As a rule, we (i.e. WebKit) only put LIKELY/UNLIKELY in cases where we've seen measurable improvement. In practice, it almost never matters.
------- Comment #8 From 2012-10-30 15:17:44 PST -------
Ok, I'll remove them.
------- Comment #9 From 2012-10-30 15:19:24 PST -------
To test, I might do something like this:

git stash (save your patch)
Tools/Scripts/build-webkit --chromium (or however you do a build for your checkout)
Tools/Scripts/run-perf-tests Parser/tiny-innerHTML.html (since that's one of the ones which showed MaskPtr as hot)
git stash apply
Tools/Scripts/run-perf-tests Parser/tiny-innerHTML.html

update the bug/ChangeLog with your results.  I would expect you will see a small progression, or no change at all.

There are many other tests in PerformanceTests you could run.  You can look at my comment on bug 97494 for other tests which showed MaskPtr as hot.

The profiles in bug 97494 came from an experimental --profile flag which I'm adding to run-perf-tests as part of bug 99517.  If you want you can apply the patch from there, but given that it's only ever been tested on my machine, it's highly likely it won't work for you out of the box (Also requires apt-get install google-perftools or prodaccess to the shared pprof binary).

In any case, just run a couple run-perf-tests tests, and comment about the change or lack there of.  Just showing that you did some minor perf testing, is all I really care about.  The bots will catch if we did anything horribly wrong. :)
------- Comment #10 From 2012-10-30 15:20:19 PST -------
Your instinct to fix the assembler is good, but I think we generally lean on the profile/benchmark data first (which is I think what Ojan is trying to say)
------- Comment #11 From 2012-10-30 15:20:51 PST -------
I forgot to list a second build step in my steps I gave you above, but I'm sure you'll figure it out. :)
------- Comment #12 From 2012-10-30 16:16:48 PST -------
Created an attachment (id=171543) [details]
Patch
------- Comment #13 From 2012-10-30 16:18:04 PST -------
(From update of attachment 171543 [details])
Thanks.  This sort of ChangeLog information is really useful!
------- Comment #14 From 2012-10-30 16:41:30 PST -------
Well, Eric and I are vaguely embarrassed because we now think that MaskPtr in the profiles in fact refers to tcmalloc's MaskPtr in the anonymous namespace. If this were the RenderArena MaskPtr, we'd expect to have seen WebCore::MaskPtr.

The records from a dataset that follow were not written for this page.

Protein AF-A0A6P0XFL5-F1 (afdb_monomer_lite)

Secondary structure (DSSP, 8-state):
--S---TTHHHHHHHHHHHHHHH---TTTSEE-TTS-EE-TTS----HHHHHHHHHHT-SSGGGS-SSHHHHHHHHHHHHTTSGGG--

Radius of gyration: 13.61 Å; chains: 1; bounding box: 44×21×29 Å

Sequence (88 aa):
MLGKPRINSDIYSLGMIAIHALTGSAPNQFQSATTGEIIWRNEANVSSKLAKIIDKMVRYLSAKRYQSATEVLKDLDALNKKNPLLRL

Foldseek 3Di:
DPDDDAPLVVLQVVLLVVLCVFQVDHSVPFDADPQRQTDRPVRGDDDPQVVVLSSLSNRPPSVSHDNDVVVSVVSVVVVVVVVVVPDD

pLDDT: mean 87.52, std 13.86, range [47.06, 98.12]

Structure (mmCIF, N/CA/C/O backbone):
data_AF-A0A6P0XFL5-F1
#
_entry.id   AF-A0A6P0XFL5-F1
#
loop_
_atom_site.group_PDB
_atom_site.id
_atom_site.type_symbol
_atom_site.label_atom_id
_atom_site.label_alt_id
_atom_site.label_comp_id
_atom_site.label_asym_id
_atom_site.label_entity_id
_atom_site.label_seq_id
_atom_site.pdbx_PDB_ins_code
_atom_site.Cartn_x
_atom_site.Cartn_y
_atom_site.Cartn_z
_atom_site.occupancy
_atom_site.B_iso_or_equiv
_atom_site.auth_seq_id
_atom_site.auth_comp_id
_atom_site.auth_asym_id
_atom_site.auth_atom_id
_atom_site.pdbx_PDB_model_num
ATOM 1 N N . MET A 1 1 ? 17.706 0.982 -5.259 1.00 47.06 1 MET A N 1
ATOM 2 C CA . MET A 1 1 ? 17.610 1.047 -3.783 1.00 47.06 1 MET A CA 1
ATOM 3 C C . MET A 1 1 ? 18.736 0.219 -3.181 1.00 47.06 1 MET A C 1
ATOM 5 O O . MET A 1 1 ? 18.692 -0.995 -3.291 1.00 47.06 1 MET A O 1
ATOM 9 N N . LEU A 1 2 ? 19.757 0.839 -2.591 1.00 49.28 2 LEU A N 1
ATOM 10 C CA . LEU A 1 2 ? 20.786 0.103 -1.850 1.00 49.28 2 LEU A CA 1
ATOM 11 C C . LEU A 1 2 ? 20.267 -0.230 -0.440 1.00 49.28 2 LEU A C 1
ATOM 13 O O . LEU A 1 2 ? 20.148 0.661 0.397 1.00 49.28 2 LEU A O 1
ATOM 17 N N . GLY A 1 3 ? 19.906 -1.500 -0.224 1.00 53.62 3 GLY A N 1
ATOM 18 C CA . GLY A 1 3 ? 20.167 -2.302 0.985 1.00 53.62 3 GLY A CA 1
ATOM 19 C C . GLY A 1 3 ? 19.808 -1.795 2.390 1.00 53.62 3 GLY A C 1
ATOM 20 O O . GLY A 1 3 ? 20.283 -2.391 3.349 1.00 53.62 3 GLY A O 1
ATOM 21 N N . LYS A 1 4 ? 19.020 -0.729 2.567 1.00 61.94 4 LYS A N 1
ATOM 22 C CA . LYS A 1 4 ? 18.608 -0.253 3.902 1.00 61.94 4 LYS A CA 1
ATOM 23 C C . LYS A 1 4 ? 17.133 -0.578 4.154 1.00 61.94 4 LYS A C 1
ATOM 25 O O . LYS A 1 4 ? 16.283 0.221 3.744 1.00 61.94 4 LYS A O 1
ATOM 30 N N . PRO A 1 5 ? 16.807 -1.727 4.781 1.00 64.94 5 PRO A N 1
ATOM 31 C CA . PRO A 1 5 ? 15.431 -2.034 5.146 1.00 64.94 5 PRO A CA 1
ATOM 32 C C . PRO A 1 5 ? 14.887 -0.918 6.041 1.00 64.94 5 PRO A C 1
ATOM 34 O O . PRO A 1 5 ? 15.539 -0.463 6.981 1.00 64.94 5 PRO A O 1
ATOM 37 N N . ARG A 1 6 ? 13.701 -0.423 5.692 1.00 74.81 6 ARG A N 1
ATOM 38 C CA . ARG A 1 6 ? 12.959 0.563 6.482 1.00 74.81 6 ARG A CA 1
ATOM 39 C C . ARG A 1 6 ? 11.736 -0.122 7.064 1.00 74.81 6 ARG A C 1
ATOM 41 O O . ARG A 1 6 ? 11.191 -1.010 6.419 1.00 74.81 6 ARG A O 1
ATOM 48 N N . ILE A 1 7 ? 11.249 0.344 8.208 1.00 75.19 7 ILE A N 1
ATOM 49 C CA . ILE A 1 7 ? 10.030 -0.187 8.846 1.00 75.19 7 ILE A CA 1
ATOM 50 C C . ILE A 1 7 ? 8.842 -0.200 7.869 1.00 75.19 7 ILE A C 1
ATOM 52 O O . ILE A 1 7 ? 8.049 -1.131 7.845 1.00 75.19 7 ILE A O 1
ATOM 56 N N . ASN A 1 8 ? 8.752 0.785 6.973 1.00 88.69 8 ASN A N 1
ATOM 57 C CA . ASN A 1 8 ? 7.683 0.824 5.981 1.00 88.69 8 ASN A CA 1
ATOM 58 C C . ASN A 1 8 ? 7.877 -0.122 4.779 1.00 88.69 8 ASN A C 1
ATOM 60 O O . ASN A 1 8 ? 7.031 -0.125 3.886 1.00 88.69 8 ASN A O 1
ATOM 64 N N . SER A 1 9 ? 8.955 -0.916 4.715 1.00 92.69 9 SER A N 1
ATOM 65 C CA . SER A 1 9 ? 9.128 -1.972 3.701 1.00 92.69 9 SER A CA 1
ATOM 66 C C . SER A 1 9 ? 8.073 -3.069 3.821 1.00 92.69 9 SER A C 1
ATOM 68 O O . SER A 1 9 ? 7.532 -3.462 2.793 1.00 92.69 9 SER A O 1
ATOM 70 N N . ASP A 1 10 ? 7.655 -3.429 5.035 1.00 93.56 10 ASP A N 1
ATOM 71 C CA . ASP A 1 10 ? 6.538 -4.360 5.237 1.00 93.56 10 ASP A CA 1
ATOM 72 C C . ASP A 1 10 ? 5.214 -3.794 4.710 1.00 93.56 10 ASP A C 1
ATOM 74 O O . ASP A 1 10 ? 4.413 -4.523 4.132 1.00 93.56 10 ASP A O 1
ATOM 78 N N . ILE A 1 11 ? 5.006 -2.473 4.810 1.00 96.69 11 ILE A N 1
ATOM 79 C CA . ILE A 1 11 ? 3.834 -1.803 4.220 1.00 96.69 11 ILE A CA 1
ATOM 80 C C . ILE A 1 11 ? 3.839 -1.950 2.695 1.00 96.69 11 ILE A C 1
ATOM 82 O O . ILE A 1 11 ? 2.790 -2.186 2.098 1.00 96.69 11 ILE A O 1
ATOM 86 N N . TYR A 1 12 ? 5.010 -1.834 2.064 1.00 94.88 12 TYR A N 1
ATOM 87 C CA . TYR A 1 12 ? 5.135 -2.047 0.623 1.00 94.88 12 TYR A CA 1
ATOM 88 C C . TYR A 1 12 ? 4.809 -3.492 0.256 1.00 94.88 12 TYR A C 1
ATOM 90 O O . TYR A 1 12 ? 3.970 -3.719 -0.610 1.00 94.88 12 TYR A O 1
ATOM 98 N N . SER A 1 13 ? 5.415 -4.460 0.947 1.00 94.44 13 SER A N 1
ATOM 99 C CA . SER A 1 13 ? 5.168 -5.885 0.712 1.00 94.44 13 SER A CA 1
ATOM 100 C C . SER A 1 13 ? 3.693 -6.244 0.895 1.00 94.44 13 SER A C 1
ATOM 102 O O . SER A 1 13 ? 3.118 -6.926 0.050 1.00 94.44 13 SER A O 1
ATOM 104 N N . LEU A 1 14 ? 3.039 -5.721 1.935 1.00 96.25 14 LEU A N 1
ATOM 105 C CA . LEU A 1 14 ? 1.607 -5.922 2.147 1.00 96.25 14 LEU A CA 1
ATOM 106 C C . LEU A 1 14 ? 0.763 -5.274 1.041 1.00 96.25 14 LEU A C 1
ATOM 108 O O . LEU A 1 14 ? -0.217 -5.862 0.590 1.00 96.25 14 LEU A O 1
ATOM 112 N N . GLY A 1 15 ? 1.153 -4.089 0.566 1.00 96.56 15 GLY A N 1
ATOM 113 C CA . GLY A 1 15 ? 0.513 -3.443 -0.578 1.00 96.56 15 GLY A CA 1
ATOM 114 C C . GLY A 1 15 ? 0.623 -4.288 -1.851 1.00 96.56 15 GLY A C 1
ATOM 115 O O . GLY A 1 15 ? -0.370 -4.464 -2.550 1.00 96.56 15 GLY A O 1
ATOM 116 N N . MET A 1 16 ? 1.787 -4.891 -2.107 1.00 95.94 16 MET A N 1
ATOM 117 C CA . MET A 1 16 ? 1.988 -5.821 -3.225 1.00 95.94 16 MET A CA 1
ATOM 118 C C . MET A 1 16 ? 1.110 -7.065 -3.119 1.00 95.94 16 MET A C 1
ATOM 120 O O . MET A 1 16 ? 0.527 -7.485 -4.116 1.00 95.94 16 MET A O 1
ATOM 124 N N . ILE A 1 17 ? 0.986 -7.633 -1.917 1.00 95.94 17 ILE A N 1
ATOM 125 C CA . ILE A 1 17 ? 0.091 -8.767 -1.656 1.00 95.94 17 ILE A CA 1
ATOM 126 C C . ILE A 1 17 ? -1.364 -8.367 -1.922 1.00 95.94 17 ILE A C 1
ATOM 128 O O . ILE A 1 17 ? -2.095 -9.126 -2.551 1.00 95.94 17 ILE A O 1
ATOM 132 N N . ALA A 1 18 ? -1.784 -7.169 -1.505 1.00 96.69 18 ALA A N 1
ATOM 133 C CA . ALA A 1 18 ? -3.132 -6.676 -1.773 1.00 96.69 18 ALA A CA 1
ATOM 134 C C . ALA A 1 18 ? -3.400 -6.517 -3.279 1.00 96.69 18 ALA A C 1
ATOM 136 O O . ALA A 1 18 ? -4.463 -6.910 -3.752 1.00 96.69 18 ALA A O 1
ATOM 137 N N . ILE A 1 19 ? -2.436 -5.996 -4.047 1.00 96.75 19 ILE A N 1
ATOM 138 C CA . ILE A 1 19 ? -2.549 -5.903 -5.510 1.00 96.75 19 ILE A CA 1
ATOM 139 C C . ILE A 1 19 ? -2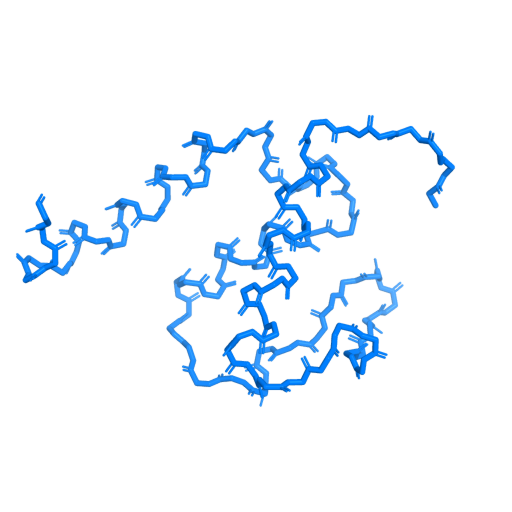.649 -7.300 -6.131 1.00 96.75 19 ILE A C 1
ATOM 141 O O . ILE A 1 19 ? -3.537 -7.537 -6.949 1.00 96.75 19 ILE A O 1
ATOM 145 N N . HIS A 1 20 ? -1.787 -8.233 -5.721 1.00 95.69 20 HIS A N 1
ATOM 146 C CA . HIS A 1 20 ? -1.843 -9.622 -6.179 1.00 95.69 20 HIS A CA 1
ATOM 147 C C . HIS A 1 20 ? -3.216 -10.249 -5.900 1.00 95.69 20 HIS A C 1
ATOM 149 O O . HIS A 1 20 ? -3.825 -10.820 -6.798 1.00 95.69 20 HIS A O 1
ATOM 155 N N . ALA A 1 21 ? -3.754 -10.071 -4.693 1.00 95.75 21 ALA A N 1
ATOM 156 C CA . ALA A 1 21 ? -5.065 -10.594 -4.320 1.00 95.75 21 ALA A CA 1
ATOM 157 C C . ALA A 1 21 ? -6.222 -9.973 -5.128 1.00 95.75 21 ALA A C 1
ATOM 159 O O . ALA A 1 21 ? -7.206 -10.653 -5.403 1.00 95.75 21 ALA A O 1
ATOM 160 N N . LEU A 1 22 ? -6.118 -8.694 -5.509 1.00 95.69 22 LEU A N 1
ATOM 161 C CA . LEU A 1 22 ? -7.155 -7.988 -6.273 1.00 95.69 22 LEU A CA 1
ATOM 162 C C . LEU A 1 22 ? -7.134 -8.289 -7.776 1.00 95.69 22 LEU A C 1
ATOM 164 O O . LEU A 1 22 ? -8.169 -8.173 -8.427 1.00 95.69 22 LEU A O 1
ATOM 168 N N . THR A 1 23 ? -5.964 -8.611 -8.324 1.00 94.62 23 THR A N 1
ATOM 169 C CA . THR A 1 23 ? -5.752 -8.796 -9.771 1.00 94.62 23 THR A CA 1
ATOM 170 C C . THR A 1 23 ? -5.629 -10.268 -10.166 1.00 94.62 23 THR A C 1
ATOM 172 O O . THR A 1 23 ? -5.898 -10.622 -11.307 1.00 94.62 23 THR A O 1
ATOM 175 N N . GLY A 1 24 ? -5.197 -11.134 -9.244 1.00 92.88 24 GLY A N 1
ATOM 176 C CA . GLY A 1 24 ? -4.767 -12.504 -9.540 1.00 92.88 24 GLY A CA 1
ATOM 177 C C . GLY A 1 24 ? -3.384 -12.598 -10.204 1.00 92.88 24 GLY A C 1
ATOM 178 O O . GLY A 1 24 ? -2.846 -13.697 -10.324 1.00 92.88 24 GLY A O 1
ATOM 179 N N . SER A 1 25 ? -2.778 -11.470 -10.592 1.00 90.62 25 SER A N 1
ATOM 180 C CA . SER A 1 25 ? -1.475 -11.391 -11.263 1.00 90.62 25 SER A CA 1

Still, if MaskPtr is hot in tcmalloc, there's probably another benchmark we've fixed that would have been hot in RenderArena.
------- Comment #15 From 2012-10-30 18:10:32 PST -------
(From update of attachment 171543 [details])
Clearing flags on attachment: 171543

Committed r132970: <http://trac.webkit.org/changeset/132970>
------- Comment #16 From 2012-10-30 18:10:36 PST -------
All reviewed patches have been landed.  Closing bug.